[ABOUT THIS EXERCISE] Exact repetition of a range: find the line containing "ATOM 17 N N" and the line containing "ATOM 47 O O" in the material below, then repeat both and all lines between them, leaving pictures out.

──────────

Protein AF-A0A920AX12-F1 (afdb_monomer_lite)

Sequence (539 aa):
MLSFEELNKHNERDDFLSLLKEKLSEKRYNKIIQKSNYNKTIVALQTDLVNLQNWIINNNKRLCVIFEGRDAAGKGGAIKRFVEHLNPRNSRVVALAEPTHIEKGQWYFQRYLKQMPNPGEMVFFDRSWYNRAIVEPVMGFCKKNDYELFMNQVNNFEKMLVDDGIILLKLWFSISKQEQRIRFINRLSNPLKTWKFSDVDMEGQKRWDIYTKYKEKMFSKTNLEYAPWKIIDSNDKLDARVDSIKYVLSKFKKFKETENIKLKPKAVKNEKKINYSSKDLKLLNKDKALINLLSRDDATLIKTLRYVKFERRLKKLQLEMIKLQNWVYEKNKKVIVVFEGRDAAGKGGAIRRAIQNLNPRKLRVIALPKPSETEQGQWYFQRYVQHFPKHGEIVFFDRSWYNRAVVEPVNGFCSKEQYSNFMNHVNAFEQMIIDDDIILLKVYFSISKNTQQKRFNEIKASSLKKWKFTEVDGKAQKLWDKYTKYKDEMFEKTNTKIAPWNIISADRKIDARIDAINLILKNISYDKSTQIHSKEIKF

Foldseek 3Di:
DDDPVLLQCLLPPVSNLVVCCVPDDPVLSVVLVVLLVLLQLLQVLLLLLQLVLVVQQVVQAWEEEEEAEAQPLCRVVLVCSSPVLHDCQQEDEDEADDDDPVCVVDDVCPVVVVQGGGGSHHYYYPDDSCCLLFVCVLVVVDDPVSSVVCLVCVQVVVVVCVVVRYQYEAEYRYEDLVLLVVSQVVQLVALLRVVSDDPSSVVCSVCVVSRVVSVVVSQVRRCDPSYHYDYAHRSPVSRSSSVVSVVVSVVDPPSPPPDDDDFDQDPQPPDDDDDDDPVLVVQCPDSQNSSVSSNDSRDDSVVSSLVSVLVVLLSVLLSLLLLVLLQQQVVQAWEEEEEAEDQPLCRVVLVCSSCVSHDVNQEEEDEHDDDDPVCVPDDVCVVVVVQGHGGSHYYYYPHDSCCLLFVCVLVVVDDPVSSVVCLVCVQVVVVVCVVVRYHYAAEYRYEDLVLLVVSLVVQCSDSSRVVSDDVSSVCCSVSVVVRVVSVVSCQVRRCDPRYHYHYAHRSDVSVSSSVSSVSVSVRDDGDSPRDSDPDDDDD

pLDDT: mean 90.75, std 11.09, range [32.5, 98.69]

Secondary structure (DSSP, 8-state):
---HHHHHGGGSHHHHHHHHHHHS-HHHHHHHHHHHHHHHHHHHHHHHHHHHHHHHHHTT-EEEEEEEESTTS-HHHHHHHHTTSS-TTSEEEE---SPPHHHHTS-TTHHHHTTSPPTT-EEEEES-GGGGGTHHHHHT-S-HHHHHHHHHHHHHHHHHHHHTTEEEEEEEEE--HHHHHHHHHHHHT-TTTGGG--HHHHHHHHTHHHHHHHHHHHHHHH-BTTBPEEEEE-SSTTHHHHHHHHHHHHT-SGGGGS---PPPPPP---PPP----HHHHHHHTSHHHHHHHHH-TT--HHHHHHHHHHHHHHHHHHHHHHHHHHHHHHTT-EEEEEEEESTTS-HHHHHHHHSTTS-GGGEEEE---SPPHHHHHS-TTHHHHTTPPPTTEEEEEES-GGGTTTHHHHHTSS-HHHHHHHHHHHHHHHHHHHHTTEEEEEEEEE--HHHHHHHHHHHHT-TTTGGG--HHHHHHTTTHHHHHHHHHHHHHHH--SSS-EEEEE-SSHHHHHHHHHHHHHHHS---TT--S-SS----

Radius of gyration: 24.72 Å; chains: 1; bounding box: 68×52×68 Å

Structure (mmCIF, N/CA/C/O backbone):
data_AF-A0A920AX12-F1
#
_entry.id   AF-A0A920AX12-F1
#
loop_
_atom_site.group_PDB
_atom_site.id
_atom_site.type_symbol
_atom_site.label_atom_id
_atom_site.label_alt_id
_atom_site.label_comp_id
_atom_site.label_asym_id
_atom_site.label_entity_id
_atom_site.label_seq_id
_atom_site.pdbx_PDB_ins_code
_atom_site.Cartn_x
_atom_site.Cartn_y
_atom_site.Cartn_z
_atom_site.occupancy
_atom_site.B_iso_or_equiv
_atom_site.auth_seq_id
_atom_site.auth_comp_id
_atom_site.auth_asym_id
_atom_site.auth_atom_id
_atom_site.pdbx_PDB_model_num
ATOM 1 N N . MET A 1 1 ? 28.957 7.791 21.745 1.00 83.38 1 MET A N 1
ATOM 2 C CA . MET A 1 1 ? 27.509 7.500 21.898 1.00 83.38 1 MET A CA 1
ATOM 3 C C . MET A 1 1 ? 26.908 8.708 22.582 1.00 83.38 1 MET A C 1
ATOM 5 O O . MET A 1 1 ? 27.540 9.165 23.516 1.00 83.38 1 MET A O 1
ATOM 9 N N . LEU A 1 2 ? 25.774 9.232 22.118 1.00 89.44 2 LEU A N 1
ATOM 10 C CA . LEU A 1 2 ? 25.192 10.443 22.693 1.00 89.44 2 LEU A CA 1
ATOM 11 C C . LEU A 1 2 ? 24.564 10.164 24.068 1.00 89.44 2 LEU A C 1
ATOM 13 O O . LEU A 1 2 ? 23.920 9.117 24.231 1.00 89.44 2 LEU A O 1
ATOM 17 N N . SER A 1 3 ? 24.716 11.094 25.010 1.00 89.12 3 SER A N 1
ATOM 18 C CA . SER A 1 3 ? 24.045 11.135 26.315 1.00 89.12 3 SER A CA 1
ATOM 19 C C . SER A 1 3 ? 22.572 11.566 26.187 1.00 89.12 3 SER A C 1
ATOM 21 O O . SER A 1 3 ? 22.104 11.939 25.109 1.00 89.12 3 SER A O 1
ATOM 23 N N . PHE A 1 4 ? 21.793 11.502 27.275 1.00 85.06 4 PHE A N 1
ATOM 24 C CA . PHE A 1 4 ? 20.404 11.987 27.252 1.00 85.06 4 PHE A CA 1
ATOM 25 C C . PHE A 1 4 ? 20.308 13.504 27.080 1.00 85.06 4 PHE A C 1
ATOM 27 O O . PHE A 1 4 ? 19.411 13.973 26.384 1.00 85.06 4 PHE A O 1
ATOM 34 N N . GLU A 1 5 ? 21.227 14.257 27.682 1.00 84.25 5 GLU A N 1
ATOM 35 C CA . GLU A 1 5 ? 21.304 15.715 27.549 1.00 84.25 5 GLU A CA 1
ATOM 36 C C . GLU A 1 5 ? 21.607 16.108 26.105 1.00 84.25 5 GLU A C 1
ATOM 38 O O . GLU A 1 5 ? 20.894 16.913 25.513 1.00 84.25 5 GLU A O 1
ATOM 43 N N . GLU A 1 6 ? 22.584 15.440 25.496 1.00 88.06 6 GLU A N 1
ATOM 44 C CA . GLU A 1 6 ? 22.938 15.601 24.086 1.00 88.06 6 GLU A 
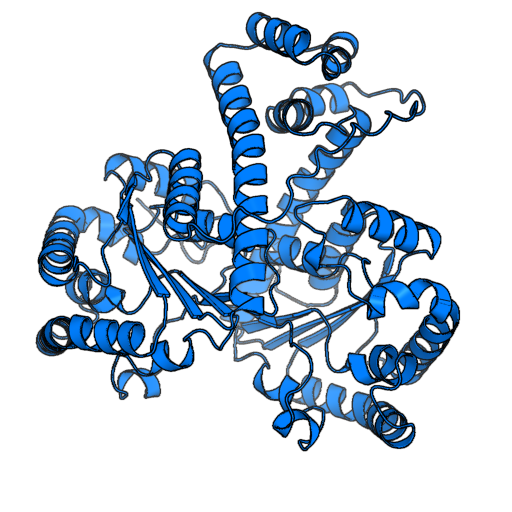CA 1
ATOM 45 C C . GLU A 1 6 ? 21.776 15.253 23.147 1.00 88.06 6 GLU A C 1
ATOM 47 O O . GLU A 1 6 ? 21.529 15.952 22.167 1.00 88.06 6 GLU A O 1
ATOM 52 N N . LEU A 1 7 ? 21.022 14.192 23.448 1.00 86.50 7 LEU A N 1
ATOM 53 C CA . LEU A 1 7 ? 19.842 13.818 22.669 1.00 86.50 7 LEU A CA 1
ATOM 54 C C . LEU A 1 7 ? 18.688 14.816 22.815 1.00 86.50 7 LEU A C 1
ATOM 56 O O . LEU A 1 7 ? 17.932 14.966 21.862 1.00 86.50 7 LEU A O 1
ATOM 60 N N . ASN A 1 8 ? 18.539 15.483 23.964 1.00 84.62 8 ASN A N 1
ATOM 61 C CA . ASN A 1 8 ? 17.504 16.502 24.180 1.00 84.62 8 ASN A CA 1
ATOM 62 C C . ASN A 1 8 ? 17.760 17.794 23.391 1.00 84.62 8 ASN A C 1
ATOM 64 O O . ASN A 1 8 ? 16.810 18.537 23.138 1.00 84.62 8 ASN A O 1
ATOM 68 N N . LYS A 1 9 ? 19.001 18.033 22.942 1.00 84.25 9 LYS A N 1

──────────

[WRITTEN REPLY]
ATOM 17 N N . SER A 1 3 ? 24.716 11.094 25.010 1.00 89.12 3 SER A N 1
ATOM 18 C CA . SER A 1 3 ? 24.045 11.135 26.315 1.00 89.12 3 SER A CA 1
ATOM 19 C C . SER A 1 3 ? 22.572 11.566 26.187 1.00 89.12 3 SER A C 1
ATOM 21 O O . SER A 1 3 ? 22.104 11.939 25.109 1.00 89.12 3 SER A O 1
ATOM 23 N N . PHE A 1 4 ? 21.793 11.502 27.275 1.00 85.06 4 PHE A N 1
ATOM 24 C CA . PHE A 1 4 ? 20.404 11.987 27.252 1.00 85.06 4 PHE A CA 1
ATOM 25 C C . PHE A 1 4 ? 20.308 13.504 27.080 1.00 85.06 4 PHE A C 1
ATOM 27 O O . PHE A 1 4 ? 19.411 13.973 26.384 1.00 85.06 4 PHE A O 1
ATOM 34 N N . GLU A 1 5 ? 21.227 14.257 27.682 1.00 84.25 5 GLU A N 1
ATOM 35 C CA . GLU A 1 5 ? 21.304 15.715 27.549 1.00 84.25 5 GLU A CA 1
ATOM 36 C C . GLU A 1 5 ? 21.607 16.108 26.105 1.00 84.25 5 GLU A C 1
ATOM 38 O O . GLU A 1 5 ? 20.894 16.913 25.513 1.00 84.25 5 GLU A O 1
ATOM 43 N N . GLU A 1 6 ? 22.584 15.440 25.496 1.00 88.06 6 GLU A N 1
ATOM 44 C CA . GLU A 1 6 ? 22.938 15.601 24.086 1.00 88.06 6 GLU A 
CA 1
ATOM 45 C C . GLU A 1 6 ? 21.776 15.253 23.147 1.00 88.06 6 GLU A C 1
ATOM 47 O O . GLU A 1 6 ? 21.529 15.952 22.167 1.00 88.06 6 GLU A O 1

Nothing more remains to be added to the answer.